My main focus has been on cave carbonates (speleothems). I’ve had the opportunity to work on cave samples from Israel, China, Malaysia (Borneo), Yemen (Socotra Island), and Mexico, as well as from Minnesota and Wisconsin.

The research I’ve helped to lead in Wisconsin stems from a multi-year collaboration between UW–Madison and Cave of the Mounds in Blue Mounds, Wisconsin. Our team has dated a collection of speleothems from the cave and showed that permafrost stopped any water from dripping in the cave for 18,000 years during the height of the last ice age.

I’m interested in developing techniques for reconstructing past environmental changes on human time-scales. In many stalagmites, I have measured annual and even seasonal climate signals. While speleothems can grow continuously, it may take around 300 years to grow an inch. So while seasonal climate information can be recorded in the chemistry of the speleothem as it grows, these changes can only be measured over tiny distances. To make these measurements, I have used a combination of micro-imaging and micro-analytical techniques. But the cornerstone of this work has been the WiscSIMS ion microprobe at UW–Madison, a machine that makes precise geochemical measurements from 10-micron (1/2,500 inch) diameter spots (100 times better than drill-sampling techniques).
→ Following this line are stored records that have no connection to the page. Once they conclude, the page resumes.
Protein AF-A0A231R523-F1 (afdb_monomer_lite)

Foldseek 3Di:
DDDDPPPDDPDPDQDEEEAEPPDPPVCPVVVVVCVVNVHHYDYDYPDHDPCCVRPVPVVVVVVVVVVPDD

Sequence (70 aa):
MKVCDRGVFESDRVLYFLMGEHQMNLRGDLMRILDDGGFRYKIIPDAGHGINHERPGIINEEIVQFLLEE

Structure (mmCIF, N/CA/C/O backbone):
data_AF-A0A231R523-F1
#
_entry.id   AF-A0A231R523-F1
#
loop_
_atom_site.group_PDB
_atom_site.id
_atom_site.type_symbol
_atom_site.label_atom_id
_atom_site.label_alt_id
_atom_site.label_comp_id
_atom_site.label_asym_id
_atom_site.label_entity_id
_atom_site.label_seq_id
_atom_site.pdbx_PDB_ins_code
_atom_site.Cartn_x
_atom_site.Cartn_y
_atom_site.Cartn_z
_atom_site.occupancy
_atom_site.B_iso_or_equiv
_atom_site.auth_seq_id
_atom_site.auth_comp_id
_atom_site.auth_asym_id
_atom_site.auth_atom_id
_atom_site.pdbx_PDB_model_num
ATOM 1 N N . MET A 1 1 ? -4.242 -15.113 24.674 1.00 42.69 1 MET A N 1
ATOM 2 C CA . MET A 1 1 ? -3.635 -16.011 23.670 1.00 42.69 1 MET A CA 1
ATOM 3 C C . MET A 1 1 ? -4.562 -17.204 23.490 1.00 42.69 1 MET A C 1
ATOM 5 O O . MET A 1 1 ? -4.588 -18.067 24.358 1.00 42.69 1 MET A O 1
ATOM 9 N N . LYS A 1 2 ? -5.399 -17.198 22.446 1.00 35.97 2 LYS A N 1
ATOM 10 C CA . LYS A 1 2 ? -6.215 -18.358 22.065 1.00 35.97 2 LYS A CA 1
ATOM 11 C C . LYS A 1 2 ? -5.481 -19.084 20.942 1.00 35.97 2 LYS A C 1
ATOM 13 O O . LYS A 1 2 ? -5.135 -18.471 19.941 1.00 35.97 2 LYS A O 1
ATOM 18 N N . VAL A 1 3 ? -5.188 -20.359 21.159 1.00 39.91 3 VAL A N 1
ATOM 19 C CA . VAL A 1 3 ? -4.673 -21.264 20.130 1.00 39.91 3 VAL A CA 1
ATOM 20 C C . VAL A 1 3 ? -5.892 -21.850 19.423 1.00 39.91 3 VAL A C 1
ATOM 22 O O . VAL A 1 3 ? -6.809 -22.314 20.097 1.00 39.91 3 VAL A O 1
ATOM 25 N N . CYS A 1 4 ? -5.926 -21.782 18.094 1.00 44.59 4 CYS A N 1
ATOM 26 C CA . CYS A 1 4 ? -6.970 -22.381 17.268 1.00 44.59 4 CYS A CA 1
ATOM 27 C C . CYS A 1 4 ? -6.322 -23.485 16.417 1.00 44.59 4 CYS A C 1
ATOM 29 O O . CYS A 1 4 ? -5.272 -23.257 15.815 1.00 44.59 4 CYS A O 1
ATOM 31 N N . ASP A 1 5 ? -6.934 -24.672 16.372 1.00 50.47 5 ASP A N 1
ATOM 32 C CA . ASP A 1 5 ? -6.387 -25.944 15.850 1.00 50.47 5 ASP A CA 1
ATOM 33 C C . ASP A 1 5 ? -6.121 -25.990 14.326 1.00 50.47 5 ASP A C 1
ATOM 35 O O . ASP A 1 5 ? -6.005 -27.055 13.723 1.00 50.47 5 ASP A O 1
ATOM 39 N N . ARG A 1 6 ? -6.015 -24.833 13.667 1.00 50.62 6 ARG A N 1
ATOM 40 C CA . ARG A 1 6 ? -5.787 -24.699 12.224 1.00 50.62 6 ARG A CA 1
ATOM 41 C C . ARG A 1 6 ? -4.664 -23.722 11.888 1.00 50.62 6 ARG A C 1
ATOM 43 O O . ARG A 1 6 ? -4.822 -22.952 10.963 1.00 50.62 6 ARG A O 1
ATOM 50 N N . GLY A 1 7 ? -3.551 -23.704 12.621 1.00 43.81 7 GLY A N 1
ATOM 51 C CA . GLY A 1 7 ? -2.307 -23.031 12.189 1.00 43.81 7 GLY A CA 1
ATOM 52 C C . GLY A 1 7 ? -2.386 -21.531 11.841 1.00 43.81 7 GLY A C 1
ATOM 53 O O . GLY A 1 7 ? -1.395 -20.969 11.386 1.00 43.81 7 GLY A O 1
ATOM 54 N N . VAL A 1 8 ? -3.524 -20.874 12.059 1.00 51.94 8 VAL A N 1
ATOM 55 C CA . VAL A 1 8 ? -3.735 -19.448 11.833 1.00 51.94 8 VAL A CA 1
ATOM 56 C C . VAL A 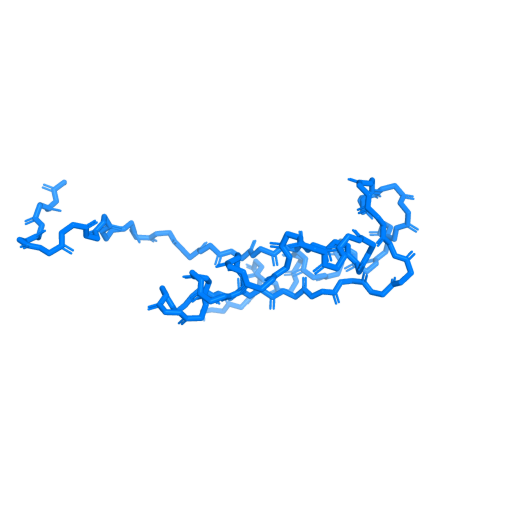1 8 ? -3.713 -18.786 13.199 1.00 51.94 8 VAL A C 1
ATOM 58 O O . VAL A 1 8 ? -4.555 -19.052 14.059 1.00 51.94 8 VAL A O 1
ATOM 61 N N . PHE A 1 9 ? -2.700 -17.952 13.412 1.00 49.56 9 PHE A N 1
ATOM 62 C CA . PHE A 1 9 ? -2.638 -17.062 14.559 1.00 49.56 9 PHE A CA 1
ATOM 63 C C . PHE A 1 9 ? -3.692 -15.976 14.360 1.00 49.56 9 PHE A C 1
ATOM 65 O O . PHE A 1 9 ? -3.511 -15.073 13.549 1.00 49.56 9 PHE A O 1
ATOM 72 N N . GLU A 1 10 ? -4.796 -16.070 15.092 1.00 51.25 10 GLU A N 1
ATOM 73 C CA . GLU A 1 10 ? -5.785 -14.999 15.156 1.00 51.25 10 GLU A CA 1
ATOM 74 C C . GLU A 1 10 ? -5.169 -13.854 15.973 1.00 51.25 10 GLU A C 1
ATOM 76 O O . GLU A 1 10 ? -5.106 -13.884 17.205 1.00 51.25 10 GLU A O 1
ATOM 81 N N . SER A 1 11 ? -4.566 -12.898 15.266 1.00 54.97 11 SER A N 1
ATOM 82 C CA . SER A 1 11 ? -4.147 -11.627 15.841 1.00 54.97 11 SER A CA 1
ATOM 83 C C . SE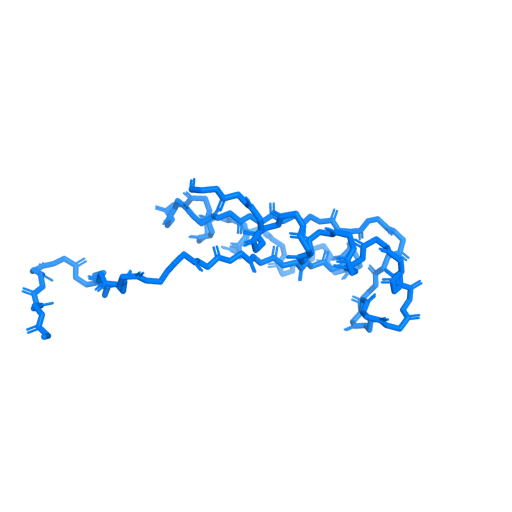R A 1 11 ? -5.343 -10.690 15.780 1.00 54.97 11 SER A C 1
ATOM 85 O O . SER A 1 11 ? -5.882 -10.483 14.700 1.00 54.97 11 SER A O 1
ATOM 87 N N . ASP A 1 12 ? -5.698 -10.047 16.893 1.00 59.12 12 ASP A N 1
ATOM 88 C CA . ASP A 1 12 ? -6.677 -8.944 16.925 1.00 59.12 12 ASP A CA 1
ATOM 89 C C . ASP A 1 12 ? -6.224 -7.709 16.095 1.00 59.12 12 ASP A C 1
ATOM 91 O O . ASP A 1 12 ? -6.762 -6.615 16.242 1.00 59.12 12 ASP A O 1
ATOM 95 N N . ARG A 1 13 ? -5.174 -7.834 15.271 1.00 67.06 13 ARG A N 1
ATOM 96 C CA . ARG A 1 13 ? -4.556 -6.758 14.497 1.00 67.06 13 ARG A CA 1
ATOM 97 C C . ARG A 1 13 ? -4.856 -6.948 13.020 1.00 67.06 13 ARG A C 1
ATOM 99 O O . ARG A 1 13 ? -4.440 -7.936 12.418 1.00 67.06 13 ARG A O 1
ATOM 106 N N . VAL A 1 14 ? -5.504 -5.949 12.433 1.00 82.38 14 VAL A N 1
ATOM 107 C CA . VAL A 1 14 ? -5.663 -5.846 10.983 1.00 82.38 14 VAL A CA 1
ATOM 108 C C . VAL A 1 14 ? -4.294 -5.533 10.372 1.00 82.38 14 VAL A C 1
ATOM 110 O O . VAL A 1 14 ? -3.618 -4.595 10.795 1.00 82.38 14 VAL A O 1
ATOM 113 N N . LEU A 1 15 ? -3.862 -6.340 9.402 1.00 89.31 15 LEU A N 1
ATOM 114 C CA . LEU A 1 15 ? -2.619 -6.129 8.658 1.00 89.31 15 LEU A CA 1
ATOM 115 C C . LEU A 1 15 ? -2.938 -5.639 7.244 1.00 89.31 15 LEU A C 1
ATOM 117 O O . LEU A 1 15 ? -3.788 -6.218 6.564 1.00 89.31 15 LEU A O 1
ATOM 121 N N . TYR A 1 16 ? -2.224 -4.601 6.805 1.00 92.50 16 TYR A N 1
ATOM 122 C CA . TYR A 1 16 ? -2.308 -4.048 5.456 1.00 92.50 16 TYR A CA 1
ATOM 123 C C . TYR A 1 16 ? -0.923 -4.016 4.805 1.00 92.50 16 TYR A C 1
ATOM 125 O O . TYR A 1 16 ? 0.012 -3.424 5.346 1.00 92.50 16 TYR A O 1
ATOM 133 N N . PHE A 1 17 ? -0.782 -4.676 3.654 1.00 92.88 17 PHE A N 1
ATOM 134 C CA . PHE A 1 17 ? 0.494 -4.818 2.950 1.00 92.88 17 PHE A CA 1
ATOM 135 C C . PHE A 1 17 ? 0.576 -3.882 1.736 1.00 92.88 17 PHE A C 1
ATOM 137 O O . PHE A 1 17 ? -0.206 -3.998 0.795 1.00 92.88 17 PHE A O 1
ATOM 144 N N . LEU A 1 18 ? 1.566 -2.990 1.715 1.00 93.12 18 LEU A N 1
ATOM 145 C CA . LEU A 1 18 ? 1.868 -2.125 0.570 1.00 93.12 18 LEU A CA 1
ATOM 146 C C . LEU A 1 18 ? 3.141 -2.612 -0.121 1.00 93.12 18 LEU A C 1
ATOM 148 O O . LEU A 1 18 ? 4.167 -2.802 0.532 1.00 93.12 18 LEU A O 1
ATOM 152 N N . MET A 1 19 ? 3.085 -2.824 -1.435 1.00 91.00 19 MET A N 1
ATOM 153 C CA . MET A 1 19 ? 4.203 -3.371 -2.215 1.00 91.00 19 MET A CA 1
ATOM 154 C C . MET A 1 19 ? 4.410 -2.584 -3.504 1.00 91.00 19 MET A C 1
ATOM 156 O O . MET A 1 19 ? 3.444 -2.144 -4.117 1.00 91.00 19 MET A O 1
ATOM 160 N N . GLY A 1 20 ? 5.659 -2.426 -3.940 1.00 89.94 20 GLY A N 1
ATOM 161 C CA . GLY A 1 20 ? 5.971 -1.836 -5.241 1.00 89.94 20 GLY A CA 1
ATOM 162 C C . GLY A 1 20 ? 5.636 -2.787 -6.390 1.00 89.94 20 GLY A C 1
ATOM 163 O O . GLY A 1 20 ? 5.690 -4.007 -6.243 1.00 89.94 20 GLY A O 1
ATOM 164 N N . GLU A 1 21 ? 5.287 -2.234 -7.546 1.00 86.75 21 GLU A N 1
ATOM 165 C CA . GLU A 1 21 ? 5.054 -2.988 -8.779 1.00 86.75 21 GLU A CA 1
ATOM 166 C C . GLU A 1 21 ? 6.310 -3.714 -9.296 1.00 86.75 21 GLU A C 1
ATOM 168 O O . GLU A 1 21 ? 6.207 -4.769 -9.928 1.00 86.75 21 GLU A O 1
ATOM 173 N N . HIS A 1 22 ? 7.506 -3.185 -9.024 1.00 77.62 22 HIS A N 1
ATOM 174 C CA . HIS A 1 22 ? 8.748 -3.794 -9.484 1.00 77.62 22 HIS A CA 1
ATOM 175 C C . HIS A 1 22 ? 9.062 -5.075 -8.687 1.00 77.62 22 HIS A C 1
ATOM 177 O O . HIS A 1 22 ? 9.197 -5.020 -7.470 1.00 77.62 22 HIS A O 1
ATOM 183 N N . GLN A 1 23 ? 9.241 -6.190 -9.416 1.00 60.88 23 GLN A N 1
ATOM 184 C CA . GLN A 1 23 ? 9.434 -7.600 -9.001 1.00 60.88 23 GLN A CA 1
ATOM 185 C C . GLN A 1 23 ? 8.230 -8.528 -9.279 1.00 60.88 23 GLN A C 1
ATOM 187 O O . GLN A 1 23 ? 7.528 -8.990 -8.385 1.00 60.88 23 GLN A O 1
ATOM 192 N N . MET A 1 24 ? 8.047 -8.889 -10.557 1.00 59.25 24 MET A N 1
ATOM 193 C CA . MET A 1 24 ? 6.993 -9.809 -11.025 1.00 59.25 24 MET A CA 1
ATOM 194 C C . MET A 1 24 ? 7.163 -11.270 -10.559 1.00 59.25 24 MET A C 1
ATOM 196 O O . MET A 1 24 ? 6.170 -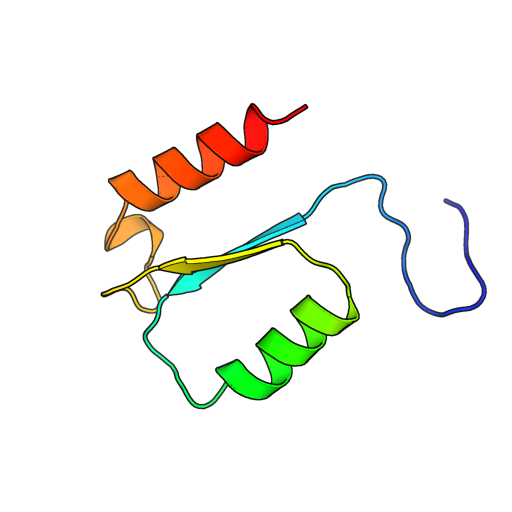11.975 -10.410 1.00 59.25 24 MET A O 1
ATOM 200 N N . ASN A 1 25 ? 8.392 -11.741 -10.308 1.00 59.78 25 ASN A N 1
ATOM 201 C CA . ASN A 1 25 ? 8.649 -13.176 -10.094 1.00 59.78 25 ASN A CA 1
ATOM 202 C C . ASN A 1 25 ? 8.325 -13.672 -8.672 1.00 59.78 25 ASN A C 1
ATOM 204 O O . ASN A 1 25 ? 7.973 -14.832 -8.507 1.00 59.78 25 ASN A O 1
ATOM 208 N N . LEU A 1 26 ? 8.397 -12.804 -7.657 1.00 62.91 26 LEU A N 1
ATOM 209 C CA . LEU A 1 26 ? 7.985 -13.108 -6.274 1.00 62.91 26 LEU A CA 1
ATOM 210 C C . LEU A 1 26 ? 6.484 -12.874 -6.036 1.00 62.91 26 LEU A C 1
ATOM 212 O O . LEU A 1 26 ? 5.953 -13.219 -4.983 1.00 62.91 26 LEU A O 1
ATOM 216 N N . ARG A 1 27 ? 5.794 -12.282 -7.017 1.00 70.56 27 ARG A N 1
ATOM 217 C CA . ARG A 1 27 ? 4.432 -11.774 -6.866 1.00 70.56 27 ARG A CA 1
ATOM 218 C C . ARG A 1 27 ? 3.403 -12.901 -6.771 1.00 70.56 27 ARG A C 1
ATOM 220 O O . ARG A 1 27 ? 2.522 -12.813 -5.934 1.00 70.56 27 ARG A O 1
ATOM 227 N N . GLY A 1 28 ? 3.525 -13.964 -7.568 1.00 80.75 28 GLY A N 1
ATOM 228 C CA . GLY A 1 28 ? 2.498 -15.015 -7.658 1.00 80.75 28 GLY A CA 1
ATOM 229 C C . GLY A 1 28 ? 2.215 -15.728 -6.332 1.00 80.75 28 GLY A C 1
ATOM 230 O O . GLY A 1 28 ? 1.083 -15.712 -5.852 1.00 80.75 28 GLY A O 1
ATOM 231 N N . ASP A 1 29 ? 3.248 -16.304 -5.716 1.00 86.62 29 ASP A N 1
ATOM 232 C CA . ASP A 1 29 ? 3.092 -17.043 -4.457 1.00 86.62 29 ASP A CA 1
ATOM 233 C C . ASP A 1 29 ? 2.724 -16.123 -3.289 1.00 86.62 29 ASP A C 1
ATOM 235 O O . ASP A 1 29 ? 1.888 -16.486 -2.462 1.00 86.62 29 ASP A O 1
ATOM 239 N N . LEU A 1 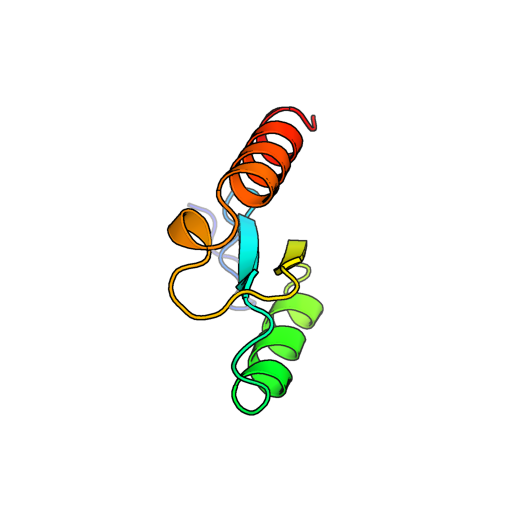30 ? 3.302 -14.918 -3.240 1.00 86.38 30 LEU A N 1
ATOM 240 C CA . LEU A 1 30 ? 2.987 -13.939 -2.205 1.00 86.38 30 LEU A CA 1
ATOM 241 C C . LEU A 1 30 ? 1.539 -13.449 -2.311 1.00 86.38 30 LEU A C 1
ATOM 243 O O . LEU A 1 30 ? 0.846 -13.450 -1.300 1.00 86.38 30 LEU A O 1
ATOM 247 N N . MET A 1 31 ? 1.065 -13.075 -3.509 1.00 87.50 31 MET A N 1
ATOM 248 C CA . MET A 1 31 ? -0.335 -12.670 -3.694 1.00 87.50 31 MET A CA 1
ATOM 249 C C . MET A 1 31 ? -1.268 -13.809 -3.292 1.00 87.50 31 MET A C 1
ATOM 251 O O . MET A 1 31 ? -2.201 -13.566 -2.544 1.00 87.50 31 MET A O 1
ATOM 255 N N . ARG A 1 32 ? -0.966 -15.057 -3.682 1.00 90.25 32 ARG A N 1
ATOM 256 C CA . ARG A 1 32 ? -1.787 -16.208 -3.286 1.00 90.25 32 ARG A CA 1
ATOM 257 C C . ARG A 1 32 ? -1.865 -16.368 -1.769 1.00 90.25 32 ARG A C 1
ATOM 259 O O . ARG A 1 32 ? -2.944 -16.596 -1.249 1.00 90.25 32 ARG A O 1
ATOM 266 N N . ILE A 1 33 ? -0.751 -16.222 -1.050 1.00 90.31 33 ILE A N 1
ATOM 267 C CA . ILE A 1 33 ? -0.749 -16.275 0.422 1.00 90.31 33 ILE A CA 1
ATOM 268 C C . ILE A 1 33 ? -1.590 -15.137 1.017 1.00 90.31 33 ILE A C 1
ATOM 270 O O . ILE A 1 33 ? -2.313 -15.355 1.989 1.00 90.31 33 ILE A O 1
ATOM 274 N N . LEU A 1 34 ? -1.489 -13.929 0.457 1.00 89.88 34 LEU A N 1
ATOM 275 C CA . LEU A 1 34 ? -2.259 -12.776 0.921 1.00 89.88 34 LEU A CA 1
ATOM 276 C C . LEU A 1 34 ? -3.760 -12.958 0.657 1.00 89.88 34 LEU A C 1
ATOM 278 O O . LEU A 1 34 ? -4.558 -12.713 1.559 1.00 89.88 34 LEU A O 1
ATOM 282 N N . ASP A 1 35 ? -4.121 -13.450 -0.527 1.00 89.75 35 ASP A N 1
ATOM 283 C CA . ASP A 1 35 ? -5.494 -13.757 -0.928 1.00 89.75 35 ASP A CA 1
ATOM 284 C C . ASP A 1 35 ? -6.083 -14.891 -0.065 1.00 89.75 35 ASP A C 1
ATOM 286 O O . ASP A 1 35 ? -7.137 -14.715 0.546 1.00 89.75 35 ASP A O 1
ATOM 290 N N . ASP A 1 36 ? -5.384 -16.028 0.056 1.00 91.25 36 ASP A N 1
ATOM 291 C CA . ASP A 1 36 ? -5.810 -17.192 0.854 1.00 91.25 36 ASP A CA 1
ATOM 292 C C . ASP A 1 36 ? -5.933 -16.846 2.349 1.00 91.25 36 ASP A C 1
ATOM 294 O O . ASP A 1 36 ? -6.780 -17.392 3.059 1.00 91.25 36 ASP A O 1
ATOM 298 N N . GLY A 1 37 ? -5.087 -15.932 2.836 1.00 87.44 37 GLY A N 1
ATOM 299 C CA . GLY A 1 37 ? -5.119 -15.417 4.203 1.00 87.44 37 GLY A CA 1
ATOM 300 C C . GLY A 1 37 ? -6.151 -14.312 4.444 1.00 87.44 37 GLY A C 1
ATOM 301 O O . GLY A 1 37 ? -6.307 -13.887 5.588 1.00 87.44 37 GLY A O 1
ATOM 302 N N . GLY A 1 38 ? -6.845 -13.833 3.405 1.00 88.06 38 GLY A N 1
ATOM 303 C CA . GLY A 1 38 ? -7.805 -12.730 3.508 1.00 88.06 38 GLY A CA 1
ATOM 304 C C . GLY A 1 38 ? -7.168 -11.394 3.905 1.00 88.06 38 GLY A C 1
ATOM 305 O O . GLY A 1 38 ? -7.829 -10.542 4.501 1.00 88.06 38 GLY A O 1
ATOM 306 N N . PHE A 1 39 ? -5.878 -11.210 3.621 1.00 89.38 39 PHE A N 1
ATOM 307 C CA . PHE A 1 39 ? -5.154 -9.993 3.960 1.00 89.38 39 PHE A CA 1
ATOM 308 C C . PHE A 1 39 ? -5.476 -8.867 2.983 1.00 89.38 39 PHE A C 1
ATOM 310 O O . PHE A 1 39 ? -5.599 -9.066 1.775 1.00 89.38 39 PHE A O 1
ATOM 317 N N . ARG A 1 40 ? -5.527 -7.638 3.497 1.00 90.75 40 ARG A N 1
ATOM 318 C CA . ARG A 1 40 ? -5.602 -6.446 2.653 1.00 90.75 40 ARG A CA 1
ATOM 319 C C . ARG A 1 40 ? -4.220 -6.142 2.096 1.00 90.75 40 ARG A C 1
ATOM 321 O O . ARG A 1 40 ? -3.235 -6.141 2.837 1.00 90.75 40 ARG A O 1
ATOM 328 N N . TYR A 1 41 ? -4.145 -5.810 0.815 1.00 92.62 41 TYR A N 1
ATOM 329 C CA . TYR A 1 41 ? -2.906 -5.342 0.211 1.00 92.62 41 TYR A CA 1
ATOM 330 C C . TYR A 1 41 ? -3.151 -4.438 -0.991 1.00 92.62 41 TYR A C 1
ATOM 332 O O . TYR A 1 41 ? -4.228 -4.446 -1.586 1.00 92.62 41 TYR A O 1
ATOM 340 N N . LYS A 1 42 ? -2.127 -3.665 -1.357 1.00 92.62 42 LYS A N 1
ATOM 341 C CA . LYS A 1 42 ? -2.125 -2.844 -2.566 1.00 92.62 42 LYS A CA 1
ATOM 342 C C . LYS A 1 42 ? -0.756 -2.836 -3.227 1.00 92.62 42 LYS A C 1
ATOM 344 O O . LYS A 1 42 ? 0.282 -2.783 -2.566 1.00 92.62 42 LYS A O 1
ATOM 349 N N . ILE A 1 43 ? -0.783 -2.873 -4.555 1.00 91.88 43 ILE A N 1
ATOM 350 C CA . ILE A 1 43 ? 0.399 -2.713 -5.396 1.00 91.88 43 ILE A CA 1
ATOM 351 C C . ILE A 1 43 ? 0.494 -1.250 -5.816 1.00 91.88 43 ILE A C 1
ATOM 353 O O . ILE A 1 43 ? -0.459 -0.686 -6.354 1.00 91.88 43 ILE A O 1
ATOM 357 N N . ILE A 1 44 ? 1.641 -0.642 -5.548 1.00 92.88 44 ILE A N 1
ATOM 358 C CA . ILE A 1 44 ? 1.928 0.763 -5.796 1.00 92.88 44 ILE A CA 1
ATOM 359 C C . ILE A 1 44 ? 2.635 0.875 -7.151 1.00 92.88 44 ILE A C 1
ATOM 361 O O . ILE A 1 44 ? 3.733 0.327 -7.301 1.00 92.88 44 ILE A O 1
ATOM 365 N N . PRO A 1 45 ? 2.013 1.546 -8.140 1.00 90.06 45 PRO A N 1
ATOM 366 C CA . PRO A 1 45 ? 2.573 1.665 -9.481 1.00 90.06 45 PRO A CA 1
ATOM 367 C C . PRO A 1 45 ? 3.827 2.541 -9.489 1.00 90.06 45 PRO A C 1
ATOM 369 O O . PRO A 1 45 ? 3.983 3.439 -8.654 1.00 90.06 45 PRO A O 1
ATOM 372 N N . ASP A 1 46 ? 4.707 2.275 -10.454 1.00 90.12 46 ASP A N 1
ATOM 373 C CA . ASP A 1 46 ? 6.001 2.953 -10.631 1.00 90.12 46 ASP A CA 1
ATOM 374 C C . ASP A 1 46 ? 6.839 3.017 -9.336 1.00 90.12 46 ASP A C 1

You can learn more about my research and education here:

• Google Scholar
• Curriculum vitae (CV)

Publications

• Hughes, H. P., Surge, D., Orland, I. J., Zettler, M. L., and Moss, D. K. (2023) Seasonal SIMS d18O record in Astarte borealis from the Baltic Sea tracks a modern regime shift in the NAO. Frontiers in Marine Sciences 10:1293823, https://doi.org/10.17615/7s6q-tq28.
• Hupp, B .N., Kelly, D. C., Kozdon, R., Orland, I. J., and Valley, J. W. (2023) Secondary controls on the stratigraphic signature of the carbon isotope excursion marking the Paleocene-Eocene thermal maximum at Ocean Drilling Program Site 1135. Chemical Geology 632, p. 121534, https://doi.org/10.1016/j.chemgeo.2023.121534.
• Batchelor, C. J., Marcott, S. A., Orland, I. J., He, F., and Edwards, R. L. (2023) Decadal warming events extended into central North America during the last glacial period. Nature Geoscience 16, p. 257-261, https://doi.org/10.1038/s41561-023-01132-3.
• Batchelor, C. J.*, Marcott, S. A., Orland, I. J., and Kitajima, K. (2022) Late Holocene increase of winter precipitation in mid-continental North America from a seasonally resolved speleothem record. Geology 50, p. 781–785, https://doi.org/10.1130/G50096.1.
• Farfan, G. A., Zhou, C., Valley, J. W., and Orland, I. J. (2021) Coupling mineralogy and oxygen isotopes to seasonal environmental shifts recorded in modern freshwater pearl nacre from Kentucky Lake. Geochemistry, Geophysics, Geosystems, e2021GC009995, https://doi.org/10.1029/2021GC009995.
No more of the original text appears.